I'm trying to count distinct values across columns using sqlite3 in python but cant seem to get the correct results. Am only able to get the count of distinct values in 1 column.
I've create a database and imported the csv file as a table
conn = sqlite3.connect('test.db')
curr = conn.cursor()
curr.execute('DROP TABLE IF EXISTS test')
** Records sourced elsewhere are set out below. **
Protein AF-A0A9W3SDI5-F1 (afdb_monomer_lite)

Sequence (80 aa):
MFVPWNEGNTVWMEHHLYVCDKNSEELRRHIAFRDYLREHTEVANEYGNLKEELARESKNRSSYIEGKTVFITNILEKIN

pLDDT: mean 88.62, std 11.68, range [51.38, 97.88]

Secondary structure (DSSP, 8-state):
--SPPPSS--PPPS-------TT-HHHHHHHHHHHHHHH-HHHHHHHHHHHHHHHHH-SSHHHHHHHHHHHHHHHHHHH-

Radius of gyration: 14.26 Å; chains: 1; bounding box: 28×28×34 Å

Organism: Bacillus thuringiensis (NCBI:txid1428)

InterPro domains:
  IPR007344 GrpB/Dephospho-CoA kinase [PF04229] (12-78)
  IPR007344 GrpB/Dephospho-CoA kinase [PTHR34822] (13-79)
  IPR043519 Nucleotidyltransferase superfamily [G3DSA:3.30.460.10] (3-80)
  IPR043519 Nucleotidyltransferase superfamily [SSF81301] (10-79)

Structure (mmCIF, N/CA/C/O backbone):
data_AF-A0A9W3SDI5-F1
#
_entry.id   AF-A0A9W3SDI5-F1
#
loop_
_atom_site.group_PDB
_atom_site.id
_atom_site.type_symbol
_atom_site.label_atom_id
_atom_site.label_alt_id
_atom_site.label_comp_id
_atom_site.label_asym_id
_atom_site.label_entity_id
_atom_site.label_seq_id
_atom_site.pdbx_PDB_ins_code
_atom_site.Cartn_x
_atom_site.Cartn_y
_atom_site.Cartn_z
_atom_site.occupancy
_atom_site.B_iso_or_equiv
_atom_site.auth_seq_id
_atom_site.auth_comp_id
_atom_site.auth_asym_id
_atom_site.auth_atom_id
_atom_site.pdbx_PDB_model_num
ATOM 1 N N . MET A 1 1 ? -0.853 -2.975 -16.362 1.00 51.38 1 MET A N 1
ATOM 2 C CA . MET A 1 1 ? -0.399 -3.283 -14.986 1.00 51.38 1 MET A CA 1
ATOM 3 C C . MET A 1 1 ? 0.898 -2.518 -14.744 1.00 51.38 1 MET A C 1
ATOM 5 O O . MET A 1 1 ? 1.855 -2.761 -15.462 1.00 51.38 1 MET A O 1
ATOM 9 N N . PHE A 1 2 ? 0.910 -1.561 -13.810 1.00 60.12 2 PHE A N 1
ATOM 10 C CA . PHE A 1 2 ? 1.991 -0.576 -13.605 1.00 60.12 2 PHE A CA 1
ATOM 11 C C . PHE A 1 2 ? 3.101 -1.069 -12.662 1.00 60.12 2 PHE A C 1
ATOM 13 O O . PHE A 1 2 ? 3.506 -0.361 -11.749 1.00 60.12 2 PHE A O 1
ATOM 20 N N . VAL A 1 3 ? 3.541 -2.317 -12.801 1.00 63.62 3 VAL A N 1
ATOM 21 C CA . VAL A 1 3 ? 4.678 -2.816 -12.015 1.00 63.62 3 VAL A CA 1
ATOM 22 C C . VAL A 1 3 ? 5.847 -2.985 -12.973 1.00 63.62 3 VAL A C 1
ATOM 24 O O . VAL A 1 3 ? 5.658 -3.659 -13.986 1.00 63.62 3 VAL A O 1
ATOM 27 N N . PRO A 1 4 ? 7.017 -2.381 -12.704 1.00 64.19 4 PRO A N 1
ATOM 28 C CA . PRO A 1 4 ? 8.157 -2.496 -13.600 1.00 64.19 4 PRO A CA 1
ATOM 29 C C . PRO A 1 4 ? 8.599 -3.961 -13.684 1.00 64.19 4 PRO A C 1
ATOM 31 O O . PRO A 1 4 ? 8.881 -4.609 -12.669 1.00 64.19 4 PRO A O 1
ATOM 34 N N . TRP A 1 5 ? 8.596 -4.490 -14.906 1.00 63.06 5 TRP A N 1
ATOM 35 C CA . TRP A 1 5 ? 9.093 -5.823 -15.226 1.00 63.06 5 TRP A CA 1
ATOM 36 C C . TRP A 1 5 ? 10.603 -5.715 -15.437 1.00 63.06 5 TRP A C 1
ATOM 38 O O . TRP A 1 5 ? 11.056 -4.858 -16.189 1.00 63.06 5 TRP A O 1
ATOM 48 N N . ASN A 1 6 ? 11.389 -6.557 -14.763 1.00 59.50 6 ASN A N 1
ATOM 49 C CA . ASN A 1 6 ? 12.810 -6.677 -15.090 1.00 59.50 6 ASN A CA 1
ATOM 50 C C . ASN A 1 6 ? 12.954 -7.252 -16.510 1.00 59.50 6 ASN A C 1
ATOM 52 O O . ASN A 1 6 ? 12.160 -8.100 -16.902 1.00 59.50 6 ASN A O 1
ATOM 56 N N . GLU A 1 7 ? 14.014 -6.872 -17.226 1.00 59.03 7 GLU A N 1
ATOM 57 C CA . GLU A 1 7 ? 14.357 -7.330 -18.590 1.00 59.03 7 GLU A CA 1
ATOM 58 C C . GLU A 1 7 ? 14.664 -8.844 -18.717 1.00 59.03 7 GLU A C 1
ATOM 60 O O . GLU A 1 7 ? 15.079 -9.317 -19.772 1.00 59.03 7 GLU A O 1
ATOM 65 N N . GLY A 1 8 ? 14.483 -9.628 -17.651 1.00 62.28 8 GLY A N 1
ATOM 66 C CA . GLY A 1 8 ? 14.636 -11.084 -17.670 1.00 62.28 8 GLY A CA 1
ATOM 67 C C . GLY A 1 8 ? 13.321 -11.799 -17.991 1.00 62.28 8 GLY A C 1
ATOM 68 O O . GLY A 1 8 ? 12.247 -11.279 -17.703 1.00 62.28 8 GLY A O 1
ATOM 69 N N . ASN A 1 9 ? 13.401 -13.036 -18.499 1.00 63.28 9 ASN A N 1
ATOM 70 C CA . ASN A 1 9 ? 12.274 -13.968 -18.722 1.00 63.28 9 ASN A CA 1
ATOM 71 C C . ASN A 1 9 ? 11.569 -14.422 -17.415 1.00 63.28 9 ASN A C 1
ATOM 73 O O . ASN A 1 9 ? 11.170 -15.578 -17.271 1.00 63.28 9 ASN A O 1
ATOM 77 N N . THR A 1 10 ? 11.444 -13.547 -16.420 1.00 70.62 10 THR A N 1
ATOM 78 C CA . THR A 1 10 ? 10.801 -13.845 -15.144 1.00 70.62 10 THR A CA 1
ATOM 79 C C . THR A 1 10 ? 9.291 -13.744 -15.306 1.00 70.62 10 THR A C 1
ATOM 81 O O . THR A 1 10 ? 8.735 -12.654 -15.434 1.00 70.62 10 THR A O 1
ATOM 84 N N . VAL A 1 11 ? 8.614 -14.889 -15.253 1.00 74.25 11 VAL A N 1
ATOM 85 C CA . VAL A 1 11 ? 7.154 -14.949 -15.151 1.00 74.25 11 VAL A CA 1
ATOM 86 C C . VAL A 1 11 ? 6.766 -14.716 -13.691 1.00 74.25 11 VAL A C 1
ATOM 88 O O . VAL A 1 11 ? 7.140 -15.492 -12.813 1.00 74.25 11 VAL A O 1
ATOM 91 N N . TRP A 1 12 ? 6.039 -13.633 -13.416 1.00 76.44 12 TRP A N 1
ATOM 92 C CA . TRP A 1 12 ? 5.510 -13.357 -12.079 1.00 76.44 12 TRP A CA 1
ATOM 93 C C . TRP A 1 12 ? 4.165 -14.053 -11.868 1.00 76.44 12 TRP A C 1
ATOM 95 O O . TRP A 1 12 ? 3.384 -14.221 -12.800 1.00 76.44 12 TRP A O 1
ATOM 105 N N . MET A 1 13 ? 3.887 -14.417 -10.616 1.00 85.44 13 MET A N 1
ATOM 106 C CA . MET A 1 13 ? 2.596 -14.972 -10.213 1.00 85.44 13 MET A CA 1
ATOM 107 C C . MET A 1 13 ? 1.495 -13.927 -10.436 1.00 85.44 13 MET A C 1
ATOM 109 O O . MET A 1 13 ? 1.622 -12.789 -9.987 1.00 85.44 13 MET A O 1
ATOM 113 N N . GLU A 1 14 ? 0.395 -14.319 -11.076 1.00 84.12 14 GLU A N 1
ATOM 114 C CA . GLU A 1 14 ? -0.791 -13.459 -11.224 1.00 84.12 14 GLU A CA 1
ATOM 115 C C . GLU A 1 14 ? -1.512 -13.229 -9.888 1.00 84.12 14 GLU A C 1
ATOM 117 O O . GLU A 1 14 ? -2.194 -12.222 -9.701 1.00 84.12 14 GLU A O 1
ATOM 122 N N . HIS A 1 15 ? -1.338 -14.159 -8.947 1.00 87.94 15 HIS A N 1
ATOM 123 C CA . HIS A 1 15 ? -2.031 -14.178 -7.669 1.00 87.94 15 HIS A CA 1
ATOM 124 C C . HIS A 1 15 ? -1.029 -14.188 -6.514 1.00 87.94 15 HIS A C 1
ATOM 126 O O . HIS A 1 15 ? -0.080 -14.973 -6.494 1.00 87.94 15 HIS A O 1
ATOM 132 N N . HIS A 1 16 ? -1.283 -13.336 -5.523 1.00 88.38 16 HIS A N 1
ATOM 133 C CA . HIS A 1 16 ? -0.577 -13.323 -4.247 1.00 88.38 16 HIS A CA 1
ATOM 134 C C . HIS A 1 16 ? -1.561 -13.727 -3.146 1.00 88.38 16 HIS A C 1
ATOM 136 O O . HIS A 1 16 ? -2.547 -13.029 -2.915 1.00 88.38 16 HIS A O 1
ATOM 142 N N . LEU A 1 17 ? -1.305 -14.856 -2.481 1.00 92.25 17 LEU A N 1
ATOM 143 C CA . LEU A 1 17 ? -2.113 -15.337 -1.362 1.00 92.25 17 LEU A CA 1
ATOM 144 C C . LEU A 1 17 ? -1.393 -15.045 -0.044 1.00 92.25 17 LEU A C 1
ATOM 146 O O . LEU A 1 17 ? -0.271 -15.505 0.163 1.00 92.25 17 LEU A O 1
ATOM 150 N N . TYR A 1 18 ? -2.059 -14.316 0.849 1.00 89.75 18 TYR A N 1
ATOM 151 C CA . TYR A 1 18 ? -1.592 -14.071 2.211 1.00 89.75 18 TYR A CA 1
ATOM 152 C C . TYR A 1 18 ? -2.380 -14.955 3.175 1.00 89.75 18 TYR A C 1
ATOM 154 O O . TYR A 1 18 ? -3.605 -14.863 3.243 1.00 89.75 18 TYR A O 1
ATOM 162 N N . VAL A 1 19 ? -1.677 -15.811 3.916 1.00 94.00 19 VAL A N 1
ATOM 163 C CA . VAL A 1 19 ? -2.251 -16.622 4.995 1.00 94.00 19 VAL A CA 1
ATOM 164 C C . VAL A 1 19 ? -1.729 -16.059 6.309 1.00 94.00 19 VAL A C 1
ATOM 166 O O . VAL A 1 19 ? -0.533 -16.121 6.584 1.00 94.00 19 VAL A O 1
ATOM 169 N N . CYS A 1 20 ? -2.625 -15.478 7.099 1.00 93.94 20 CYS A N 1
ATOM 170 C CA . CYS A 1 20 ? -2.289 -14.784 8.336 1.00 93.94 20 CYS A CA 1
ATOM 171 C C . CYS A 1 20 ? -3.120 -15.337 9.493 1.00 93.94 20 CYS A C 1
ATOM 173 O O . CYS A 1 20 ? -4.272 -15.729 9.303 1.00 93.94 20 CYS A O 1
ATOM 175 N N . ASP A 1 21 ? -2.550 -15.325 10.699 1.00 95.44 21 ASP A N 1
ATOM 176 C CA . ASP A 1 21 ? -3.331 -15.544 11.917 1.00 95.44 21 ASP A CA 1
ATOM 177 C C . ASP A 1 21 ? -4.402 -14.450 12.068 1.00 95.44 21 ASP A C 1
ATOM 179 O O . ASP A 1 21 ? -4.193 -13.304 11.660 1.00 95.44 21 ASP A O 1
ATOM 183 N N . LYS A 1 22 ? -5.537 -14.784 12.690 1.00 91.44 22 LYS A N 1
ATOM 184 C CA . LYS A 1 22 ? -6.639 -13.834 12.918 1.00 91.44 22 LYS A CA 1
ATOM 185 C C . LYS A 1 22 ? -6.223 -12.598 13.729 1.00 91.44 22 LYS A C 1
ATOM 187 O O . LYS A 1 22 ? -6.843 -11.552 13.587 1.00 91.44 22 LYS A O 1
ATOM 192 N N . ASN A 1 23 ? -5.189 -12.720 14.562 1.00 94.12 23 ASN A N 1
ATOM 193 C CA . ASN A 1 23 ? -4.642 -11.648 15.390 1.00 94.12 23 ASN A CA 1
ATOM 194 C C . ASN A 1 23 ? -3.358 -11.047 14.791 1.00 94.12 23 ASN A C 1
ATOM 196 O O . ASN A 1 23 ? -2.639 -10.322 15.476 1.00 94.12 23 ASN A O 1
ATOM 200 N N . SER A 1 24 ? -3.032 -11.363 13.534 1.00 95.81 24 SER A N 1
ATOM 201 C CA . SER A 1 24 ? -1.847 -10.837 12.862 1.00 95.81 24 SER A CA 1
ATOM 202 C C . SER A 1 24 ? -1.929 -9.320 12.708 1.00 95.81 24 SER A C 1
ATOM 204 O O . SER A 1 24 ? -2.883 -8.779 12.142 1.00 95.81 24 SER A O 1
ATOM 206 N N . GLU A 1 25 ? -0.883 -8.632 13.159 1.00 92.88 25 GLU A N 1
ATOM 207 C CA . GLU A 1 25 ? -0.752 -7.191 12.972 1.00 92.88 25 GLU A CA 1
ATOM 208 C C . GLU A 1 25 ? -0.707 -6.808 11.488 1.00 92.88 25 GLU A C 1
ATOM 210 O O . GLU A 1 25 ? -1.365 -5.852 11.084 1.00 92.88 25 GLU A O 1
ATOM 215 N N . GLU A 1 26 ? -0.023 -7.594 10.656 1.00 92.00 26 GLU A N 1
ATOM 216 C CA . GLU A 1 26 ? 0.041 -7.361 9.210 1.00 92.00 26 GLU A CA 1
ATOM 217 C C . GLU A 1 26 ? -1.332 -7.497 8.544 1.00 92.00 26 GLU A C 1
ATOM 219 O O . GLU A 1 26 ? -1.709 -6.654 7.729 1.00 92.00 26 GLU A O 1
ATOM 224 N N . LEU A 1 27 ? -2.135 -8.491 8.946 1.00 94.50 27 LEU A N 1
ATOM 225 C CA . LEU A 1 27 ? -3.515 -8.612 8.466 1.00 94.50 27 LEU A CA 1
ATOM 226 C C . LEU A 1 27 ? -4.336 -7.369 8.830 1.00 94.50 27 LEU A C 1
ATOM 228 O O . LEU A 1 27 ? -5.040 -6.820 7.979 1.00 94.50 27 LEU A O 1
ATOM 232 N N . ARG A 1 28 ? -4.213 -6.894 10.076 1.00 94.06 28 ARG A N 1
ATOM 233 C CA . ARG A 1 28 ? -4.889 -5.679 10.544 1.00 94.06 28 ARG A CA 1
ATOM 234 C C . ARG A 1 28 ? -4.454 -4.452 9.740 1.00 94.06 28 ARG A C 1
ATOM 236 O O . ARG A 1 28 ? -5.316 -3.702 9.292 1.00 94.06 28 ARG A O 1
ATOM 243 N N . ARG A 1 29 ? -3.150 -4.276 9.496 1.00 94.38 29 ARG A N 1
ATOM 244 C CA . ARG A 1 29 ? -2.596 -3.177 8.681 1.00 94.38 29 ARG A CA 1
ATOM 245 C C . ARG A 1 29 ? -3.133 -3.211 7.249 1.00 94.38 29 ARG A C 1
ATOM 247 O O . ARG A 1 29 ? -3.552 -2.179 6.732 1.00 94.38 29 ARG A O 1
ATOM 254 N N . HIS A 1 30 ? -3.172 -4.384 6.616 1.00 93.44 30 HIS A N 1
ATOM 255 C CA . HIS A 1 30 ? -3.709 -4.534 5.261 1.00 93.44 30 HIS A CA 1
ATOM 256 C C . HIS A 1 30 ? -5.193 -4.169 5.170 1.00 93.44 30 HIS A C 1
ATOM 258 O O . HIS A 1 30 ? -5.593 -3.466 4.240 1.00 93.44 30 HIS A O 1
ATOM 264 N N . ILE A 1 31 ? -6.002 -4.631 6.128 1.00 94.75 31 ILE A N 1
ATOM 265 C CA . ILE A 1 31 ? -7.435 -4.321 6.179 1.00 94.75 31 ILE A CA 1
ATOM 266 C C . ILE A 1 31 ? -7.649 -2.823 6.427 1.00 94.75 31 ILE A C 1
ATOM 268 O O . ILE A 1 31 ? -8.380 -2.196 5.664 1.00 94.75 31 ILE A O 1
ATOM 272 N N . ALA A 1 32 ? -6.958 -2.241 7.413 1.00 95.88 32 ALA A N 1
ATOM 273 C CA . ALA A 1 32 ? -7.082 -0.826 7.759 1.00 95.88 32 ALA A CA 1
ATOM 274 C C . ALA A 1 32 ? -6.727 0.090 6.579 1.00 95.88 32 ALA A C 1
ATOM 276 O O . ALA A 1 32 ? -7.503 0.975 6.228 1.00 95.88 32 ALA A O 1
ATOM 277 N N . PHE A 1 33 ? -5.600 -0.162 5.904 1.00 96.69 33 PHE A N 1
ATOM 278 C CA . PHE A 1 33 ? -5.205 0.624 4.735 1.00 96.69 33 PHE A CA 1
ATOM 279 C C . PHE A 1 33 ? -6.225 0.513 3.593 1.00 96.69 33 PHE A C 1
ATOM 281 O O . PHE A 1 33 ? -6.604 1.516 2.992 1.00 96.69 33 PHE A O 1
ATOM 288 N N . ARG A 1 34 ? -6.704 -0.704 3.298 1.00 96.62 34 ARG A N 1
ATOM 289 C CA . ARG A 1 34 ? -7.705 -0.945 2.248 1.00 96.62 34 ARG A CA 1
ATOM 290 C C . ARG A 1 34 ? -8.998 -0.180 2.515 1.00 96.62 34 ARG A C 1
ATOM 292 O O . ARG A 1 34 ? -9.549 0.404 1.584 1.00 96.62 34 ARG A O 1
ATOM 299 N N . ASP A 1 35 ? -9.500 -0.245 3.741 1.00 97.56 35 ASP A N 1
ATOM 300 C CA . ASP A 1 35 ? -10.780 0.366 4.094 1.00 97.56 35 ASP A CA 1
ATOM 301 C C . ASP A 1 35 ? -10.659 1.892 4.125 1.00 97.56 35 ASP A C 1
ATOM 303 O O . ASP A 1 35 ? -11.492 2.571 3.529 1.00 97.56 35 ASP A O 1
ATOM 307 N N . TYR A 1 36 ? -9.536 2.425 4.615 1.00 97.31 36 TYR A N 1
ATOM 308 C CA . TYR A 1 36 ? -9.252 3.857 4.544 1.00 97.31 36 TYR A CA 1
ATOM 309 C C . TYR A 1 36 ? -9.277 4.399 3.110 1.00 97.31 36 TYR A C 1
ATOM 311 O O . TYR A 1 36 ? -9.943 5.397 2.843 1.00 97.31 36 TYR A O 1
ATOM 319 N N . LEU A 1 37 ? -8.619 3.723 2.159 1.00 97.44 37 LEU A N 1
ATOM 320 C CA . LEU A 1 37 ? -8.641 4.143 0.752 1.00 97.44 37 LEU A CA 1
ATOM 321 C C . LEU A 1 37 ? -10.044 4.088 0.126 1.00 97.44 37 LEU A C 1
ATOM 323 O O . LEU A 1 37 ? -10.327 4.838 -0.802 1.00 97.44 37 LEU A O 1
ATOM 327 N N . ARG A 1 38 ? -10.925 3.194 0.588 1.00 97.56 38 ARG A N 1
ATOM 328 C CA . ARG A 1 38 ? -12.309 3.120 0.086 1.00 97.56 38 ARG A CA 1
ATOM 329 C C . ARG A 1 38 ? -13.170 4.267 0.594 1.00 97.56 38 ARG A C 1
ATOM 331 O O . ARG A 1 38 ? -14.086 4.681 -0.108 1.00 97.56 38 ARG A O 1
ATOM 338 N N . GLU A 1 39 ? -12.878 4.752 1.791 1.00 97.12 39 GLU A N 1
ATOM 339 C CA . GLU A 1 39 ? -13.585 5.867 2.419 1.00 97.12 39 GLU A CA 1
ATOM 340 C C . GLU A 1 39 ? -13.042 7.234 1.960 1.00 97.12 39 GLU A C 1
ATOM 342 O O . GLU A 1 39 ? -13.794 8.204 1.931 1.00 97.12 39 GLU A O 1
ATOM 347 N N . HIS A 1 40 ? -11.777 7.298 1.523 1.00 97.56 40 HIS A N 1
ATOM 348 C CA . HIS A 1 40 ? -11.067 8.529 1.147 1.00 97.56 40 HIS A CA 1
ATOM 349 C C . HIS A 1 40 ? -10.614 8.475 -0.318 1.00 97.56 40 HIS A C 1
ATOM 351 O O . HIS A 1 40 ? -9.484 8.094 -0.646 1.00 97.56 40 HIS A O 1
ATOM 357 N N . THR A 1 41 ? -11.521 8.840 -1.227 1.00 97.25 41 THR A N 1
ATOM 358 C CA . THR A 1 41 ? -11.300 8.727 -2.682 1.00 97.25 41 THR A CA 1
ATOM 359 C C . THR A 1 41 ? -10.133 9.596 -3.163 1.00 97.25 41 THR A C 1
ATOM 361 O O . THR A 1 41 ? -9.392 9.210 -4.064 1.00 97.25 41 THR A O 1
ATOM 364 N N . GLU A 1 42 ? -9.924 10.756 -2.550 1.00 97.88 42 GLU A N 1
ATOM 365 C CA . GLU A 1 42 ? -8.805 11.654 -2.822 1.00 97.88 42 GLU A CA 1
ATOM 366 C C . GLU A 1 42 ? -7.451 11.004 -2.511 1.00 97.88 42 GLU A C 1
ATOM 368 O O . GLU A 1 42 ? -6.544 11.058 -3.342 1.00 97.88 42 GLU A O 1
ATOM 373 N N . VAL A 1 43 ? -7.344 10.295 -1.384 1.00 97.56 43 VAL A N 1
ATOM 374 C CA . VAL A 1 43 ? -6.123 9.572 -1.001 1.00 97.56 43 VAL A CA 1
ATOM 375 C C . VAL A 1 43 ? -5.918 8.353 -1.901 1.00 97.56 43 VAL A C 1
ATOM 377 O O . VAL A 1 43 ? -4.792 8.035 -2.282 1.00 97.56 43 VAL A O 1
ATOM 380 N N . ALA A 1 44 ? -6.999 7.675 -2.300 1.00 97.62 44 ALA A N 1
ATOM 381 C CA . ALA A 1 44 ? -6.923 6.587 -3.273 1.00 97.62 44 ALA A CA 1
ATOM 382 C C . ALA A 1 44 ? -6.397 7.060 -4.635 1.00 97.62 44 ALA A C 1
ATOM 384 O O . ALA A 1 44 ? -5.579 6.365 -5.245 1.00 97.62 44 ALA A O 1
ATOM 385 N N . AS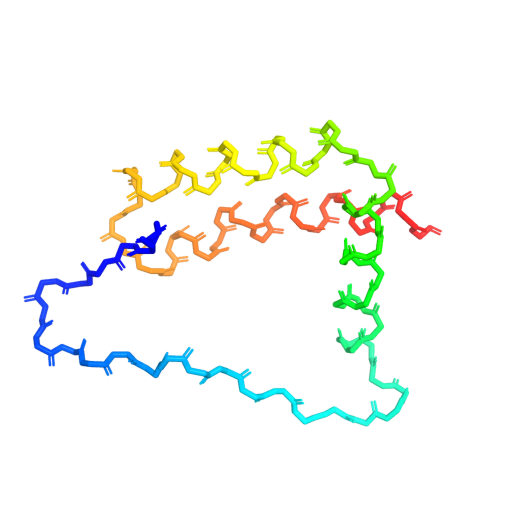N A 1 45 ? -6.818 8.244 -5.087 1.00 97.88 45 ASN A N 1
ATOM 386 C CA . ASN A 1 45 ? -6.313 8.864 -6.310 1.00 97.88 45 ASN A CA 1
ATOM 387 C C . ASN A 1 45 ? -4.836 9.254 -6.175 1.00 97.88 45 ASN A C 1
ATOM 389 O O . ASN A 1 45 ? -4.051 8.953 -7.073 1.00 97.88 45 ASN A O 1
ATOM 393 N N . GLU A 1 46 ? -4.433 9.847 -5.048 1.00 97.62 46 GLU A N 1
ATOM 394 C CA . GLU A 1 46 ? -3.026 10.156 -4.758 1.00 97.62 46 GLU A C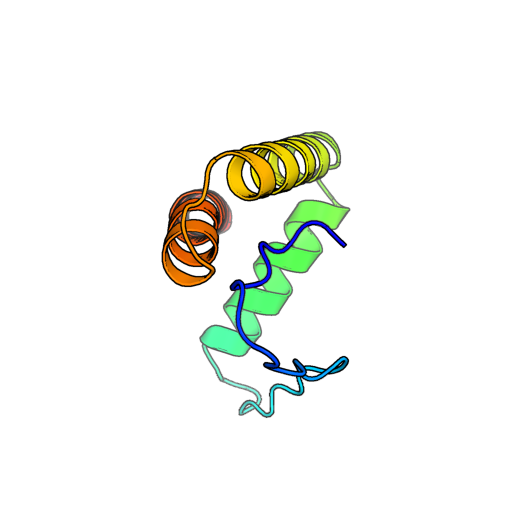A 1
ATOM 395 C C . GLU A 1 46 ? -2.159 8.889 -4.799 1.00 97.62 46 GLU A C 1
ATOM 397 O O . GLU A 1 46 ? -1.140 8.842 -5.490 1.00 97.62 46 GLU A O 1
ATOM 402 N N . TYR A 1 47 ? -2.616 7.813 -4.155 1.00 97.31 47 TYR A N 1
ATOM 403 C CA . TYR A 1 47 ? -1.930 6.525 -4.189 1.00 97.31 47 TYR A CA 1
ATOM 404 C C . TYR A 1 47 ? -1.895 5.911 -5.597 1.00 97.31 47 TYR A C 1
ATOM 406 O O . TYR A 1 47 ? -0.930 5.240 -5.972 1.00 97.31 47 TYR A O 1
ATOM 414 N N . GLY A 1 48 ? -2.947 6.116 -6.394 1.00 96.50 48 GLY A N 1
ATOM 415 C CA . GLY A 1 48 ? -2.998 5.754 -7.809 1.00 96.50 48 GLY A CA 1
ATOM 416 C C . GLY A 1 48 ? -1.900 6.445 -8.615 1.00 96.50 48 GLY A C 1
ATOM 417 O O . GLY A 1 48 ? -1.079 5.760 -9.225 1.00 96.50 48 GLY A O 1
ATOM 418 N N . ASN A 1 49 ? -1.841 7.774 -8.531 1.00 96.81 49 ASN A N 1
ATOM 419 C CA . ASN A 1 49 ? -0.856 8.605 -9.225 1.00 96.81 49 ASN A CA 1
ATOM 420 C C . ASN A 1 49 ? 0.577 8.242 -8.817 1.00 96.81 49 ASN A C 1
ATOM 422 O O . ASN A 1 49 ? 1.428 8.039 -9.683 1.00 96.81 49 ASN A O 1
ATOM 426 N N . LEU A 1 50 ? 0.822 8.050 -7.516 1.00 96.31 50 LEU A N 1
ATOM 427 C CA . LEU A 1 50 ? 2.120 7.608 -7.005 1.00 96.31 50 LEU A CA 1
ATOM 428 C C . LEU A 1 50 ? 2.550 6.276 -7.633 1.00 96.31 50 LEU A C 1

curr.execute('CREATE TABLE social_table (from_id INTEGER, to_id INTEGER)')
conn.commit()
with open ('test.csv') as f:
reader = csv.reader(f)
next(reader, None)
for row in reader:
from_id = row[0]
to_id = row[1]
curr.execute('INSERT INTO test (from_id, to_id) VALUES (?, ?)',
(from_id, to_id))
conn.commit()
from_id | to_id |
---|---|
0 | 1 |
0 | 2 |
0 | 3 |
0 | 4 |
0 | 5 |
0 | 6 |
0 | 7 |
0 | 8 |
0 | 10 |
0 | 11 |
The unique users in this table across columns should be 11 but my code
curr.execute("Select Count(*) from (Select DISTINCT from_id, to_id from test)")
gives me 10 instead.
Anyone able to help me with this?
It seems that your query is not correct, instead try this:
curr.execute("""
SELECT COUNT(DISTINCT user_id)
FROM (
SELECT from_id as user_id FROM social_table
UNION
SELECT to_id as user_id FROM social_table
)
""")
Just select all distinct values of from_id
and then unioning them with all distinct values of to_id
, then count the number of distinct values in this unioned set, which should give you the total number of unique users across both columns.